Problem: Proposed by Slavko Simic, Mathematical Institute SANU, Belgrade, Serbia.

Let $n$ be a positive integer, $x_1,\dots,x_n$ be real numbers, and $p_1,\dots,p_n$ be real numbers summing to 1. For $k\geq1$, let $S_k=\sum_{i=1}^np_ix_i^k-(\sum_{i=1}^n p_ix_i)^k.$ Show that for $m\geq1$, $$S_{2m}S_{2m+2}\geq\left({1-{1\over m(2m+1)}}\right)S_{2m+1}^2.$$

Solution: by O.P. Lossers, Eindhoven University of Technology, Eindhoven, The Netherlands.
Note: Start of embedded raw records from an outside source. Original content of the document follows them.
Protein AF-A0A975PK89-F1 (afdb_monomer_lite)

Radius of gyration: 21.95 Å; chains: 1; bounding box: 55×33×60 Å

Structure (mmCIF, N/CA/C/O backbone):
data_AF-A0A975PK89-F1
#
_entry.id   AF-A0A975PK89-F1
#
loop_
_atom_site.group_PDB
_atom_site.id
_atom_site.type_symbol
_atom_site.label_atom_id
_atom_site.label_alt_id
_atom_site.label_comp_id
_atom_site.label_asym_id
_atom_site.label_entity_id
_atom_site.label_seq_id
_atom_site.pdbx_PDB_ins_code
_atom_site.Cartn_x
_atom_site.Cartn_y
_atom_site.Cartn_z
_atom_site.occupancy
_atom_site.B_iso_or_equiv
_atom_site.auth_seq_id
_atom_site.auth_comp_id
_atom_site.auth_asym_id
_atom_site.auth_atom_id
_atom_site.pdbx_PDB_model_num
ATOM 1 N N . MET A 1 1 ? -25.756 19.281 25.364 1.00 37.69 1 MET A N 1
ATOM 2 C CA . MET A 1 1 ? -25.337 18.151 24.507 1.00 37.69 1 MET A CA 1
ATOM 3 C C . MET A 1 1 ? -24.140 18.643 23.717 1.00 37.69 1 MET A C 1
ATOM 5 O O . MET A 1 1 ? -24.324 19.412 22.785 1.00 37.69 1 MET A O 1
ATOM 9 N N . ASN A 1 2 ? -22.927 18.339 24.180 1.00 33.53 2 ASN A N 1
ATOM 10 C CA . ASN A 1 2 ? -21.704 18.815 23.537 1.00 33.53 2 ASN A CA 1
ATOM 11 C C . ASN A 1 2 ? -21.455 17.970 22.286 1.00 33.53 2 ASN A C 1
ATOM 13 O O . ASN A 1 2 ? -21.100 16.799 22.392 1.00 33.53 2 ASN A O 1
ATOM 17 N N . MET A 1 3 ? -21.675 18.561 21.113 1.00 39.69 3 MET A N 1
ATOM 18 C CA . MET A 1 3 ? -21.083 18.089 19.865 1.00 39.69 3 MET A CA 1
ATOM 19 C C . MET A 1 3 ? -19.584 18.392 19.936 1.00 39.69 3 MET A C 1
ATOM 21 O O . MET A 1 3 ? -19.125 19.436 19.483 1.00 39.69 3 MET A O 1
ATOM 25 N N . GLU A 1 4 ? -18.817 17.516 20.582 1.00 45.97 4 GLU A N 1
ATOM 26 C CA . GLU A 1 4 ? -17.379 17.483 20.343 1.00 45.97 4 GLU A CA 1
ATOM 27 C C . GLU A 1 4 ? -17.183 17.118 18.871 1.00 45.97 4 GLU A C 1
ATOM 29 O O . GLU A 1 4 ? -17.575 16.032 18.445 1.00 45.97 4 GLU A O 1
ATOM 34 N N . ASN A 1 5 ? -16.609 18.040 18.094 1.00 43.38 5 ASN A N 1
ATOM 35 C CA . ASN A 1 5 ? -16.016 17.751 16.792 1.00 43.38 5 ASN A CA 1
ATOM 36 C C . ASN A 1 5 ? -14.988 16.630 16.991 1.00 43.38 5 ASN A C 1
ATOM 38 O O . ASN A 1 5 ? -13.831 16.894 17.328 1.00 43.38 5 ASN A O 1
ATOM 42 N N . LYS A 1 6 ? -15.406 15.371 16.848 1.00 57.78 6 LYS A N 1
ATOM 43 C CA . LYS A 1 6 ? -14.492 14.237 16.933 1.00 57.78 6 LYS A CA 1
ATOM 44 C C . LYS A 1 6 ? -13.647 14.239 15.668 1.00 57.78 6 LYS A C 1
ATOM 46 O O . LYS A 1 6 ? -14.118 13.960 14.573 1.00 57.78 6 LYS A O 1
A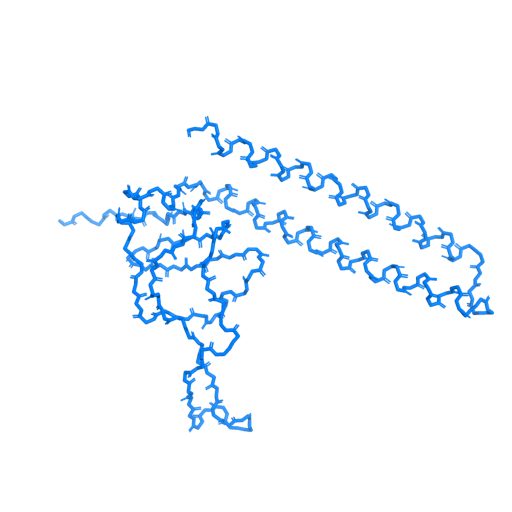TOM 51 N N . LYS A 1 7 ? -12.395 14.654 15.844 1.00 80.69 7 LYS A N 1
ATOM 52 C CA . LYS A 1 7 ? -11.344 14.650 14.829 1.00 80.69 7 LYS A CA 1
ATOM 53 C C . LYS A 1 7 ? -11.135 13.214 14.333 1.00 80.69 7 LYS A C 1
ATOM 55 O O . LYS A 1 7 ? -11.108 12.302 15.154 1.00 80.69 7 LYS A O 1
ATOM 60 N N . VAL A 1 8 ? -10.958 13.031 13.023 1.00 92.44 8 VAL A N 1
ATOM 61 C CA . VAL A 1 8 ? -10.554 11.743 12.432 1.00 92.44 8 VAL A CA 1
ATOM 62 C C . VAL A 1 8 ? -9.270 11.261 13.109 1.00 92.44 8 VAL A C 1
ATOM 64 O O . VAL A 1 8 ? -8.309 12.029 13.230 1.00 92.44 8 VAL A O 1
ATOM 67 N N . GLN A 1 9 ? -9.263 10.008 13.557 1.00 94.75 9 GLN A N 1
ATOM 68 C CA . GLN A 1 9 ? -8.127 9.386 14.237 1.00 94.75 9 GLN A CA 1
ATOM 69 C C . GLN A 1 9 ? -7.498 8.324 13.343 1.00 94.75 9 GLN A C 1
ATOM 71 O O . GLN A 1 9 ? -8.193 7.577 12.654 1.00 94.75 9 GLN A O 1
ATOM 76 N N . TYR A 1 10 ? -6.171 8.250 13.370 1.00 94.75 10 TYR A N 1
ATOM 77 C CA . TYR A 1 10 ? -5.399 7.347 12.530 1.00 94.75 10 TYR A CA 1
ATOM 78 C C . TYR A 1 10 ? -4.640 6.381 13.421 1.00 94.75 10 TYR A C 1
ATOM 80 O O . TYR A 1 10 ? -3.960 6.782 14.364 1.00 94.75 10 TYR A O 1
ATOM 88 N N . TYR A 1 11 ? -4.732 5.101 13.101 1.00 94.69 11 TYR A N 1
ATOM 89 C CA . TYR A 1 11 ? -4.072 4.047 13.845 1.00 94.69 11 TYR A CA 1
ATOM 90 C C . TYR A 1 11 ? -3.294 3.151 12.894 1.00 94.69 11 TYR A C 1
ATOM 92 O O . TYR A 1 11 ? -3.792 2.777 11.836 1.00 94.69 11 TYR A O 1
ATOM 100 N N . LYS A 1 12 ? -2.078 2.771 13.280 1.00 94.00 12 LYS A N 1
ATOM 101 C CA . LYS A 1 12 ? -1.272 1.777 12.570 1.00 94.00 12 LYS A CA 1
ATOM 102 C C . LYS A 1 12 ? -1.403 0.422 13.247 1.00 94.00 12 LYS A C 1
ATOM 104 O O . LYS A 1 12 ? -1.274 0.325 14.468 1.00 94.00 12 LYS A O 1
ATOM 109 N N . LEU A 1 13 ? -1.618 -0.623 12.459 1.00 94.06 13 LEU A N 1
ATOM 110 C CA . LEU A 1 13 ? -1.608 -2.010 12.908 1.00 94.06 13 LEU A CA 1
ATOM 111 C C . LEU A 1 13 ? -0.168 -2.446 13.174 1.00 94.06 13 LEU A C 1
ATOM 113 O O . LEU A 1 13 ? 0.632 -2.601 12.254 1.00 94.06 13 LEU A O 1
ATOM 117 N N . VAL A 1 14 ? 0.174 -2.647 14.441 1.00 92.75 14 VAL A N 1
ATOM 118 C CA . VAL A 1 14 ? 1.507 -3.111 14.864 1.00 92.75 14 VAL A CA 1
ATOM 119 C C . VAL A 1 14 ? 1.554 -4.625 15.067 1.00 92.75 14 VAL A C 1
ATOM 121 O O . VAL A 1 14 ? 2.634 -5.204 15.144 1.00 92.75 14 VAL A O 1
ATOM 124 N N . LYS A 1 15 ? 0.388 -5.279 15.109 1.00 92.69 15 LYS A N 1
ATOM 125 C CA . LYS A 1 15 ? 0.218 -6.737 15.123 1.00 92.69 15 LYS A CA 1
ATOM 126 C C . LYS A 1 15 ? -0.928 -7.115 14.183 1.00 92.69 15 LYS A C 1
ATOM 128 O O . LYS A 1 15 ? -1.765 -6.279 13.844 1.00 92.69 15 LYS A O 1
ATOM 133 N N . ASN A 1 16 ? -0.980 -8.379 13.771 1.00 90.81 16 ASN A N 1
ATOM 134 C CA . ASN A 1 16 ? -2.142 -8.894 13.047 1.00 90.81 16 ASN A CA 1
ATOM 135 C C . ASN A 1 16 ? -3.370 -8.897 13.963 1.00 90.81 16 ASN A C 1
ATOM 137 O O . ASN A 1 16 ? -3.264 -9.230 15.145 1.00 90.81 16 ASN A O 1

We assume that $p_1,\dots, p_n$ are nonnegative real numbers summing to 1, because if $p=(1,-3,3)$ and $x=(1,2,3)$, then $S_2S_4<(2/3)S^2_3$ and the inequality fails.

Define $f:\mathbb{R}^2\to\mathbb{R}$ by $$f(x,t)={t^2x^{2m+2}\over (2m+2)(2m+1)}+{2tx^{2m+1}\over 2m(2m+1)}+{x^{2m}\over 2m(2m-1)}.$$ Now ${\partial^2\over\partial x^2}f(x,t)=(tx^m+x^{m-1})^2\geq0$, so $f(x,t)$ is a convex function of $x$ for all $t$. From Jensen's inequality it then follows that, for all $t$, $$\sum_{i=1}^np_if(x_i,t)-f\left(\sum_{i=1}^np_ix_i,t\right)\geq0,$$ or equivalently, $${t^2S_{2m+2}\over (2m+2)(2m+1)}+{2tS_{2m+1}\over 2m(2m+1)}+{S_{2m}\over 2m(2m-1)}\geq0.$$ The expression on the left, considered as a polynomial in $t$, must therefore have a nonpositive discriminant: $$\left[{2S_{2m+1}\over 2m(2m+1)}\right]^2-4{S_{2m+2}\over (2m+2)(2m+1)}\cdot{S_{2m}\over 2m(2m-1)}\leq0,$$ and this is equivalent to the desired inequality.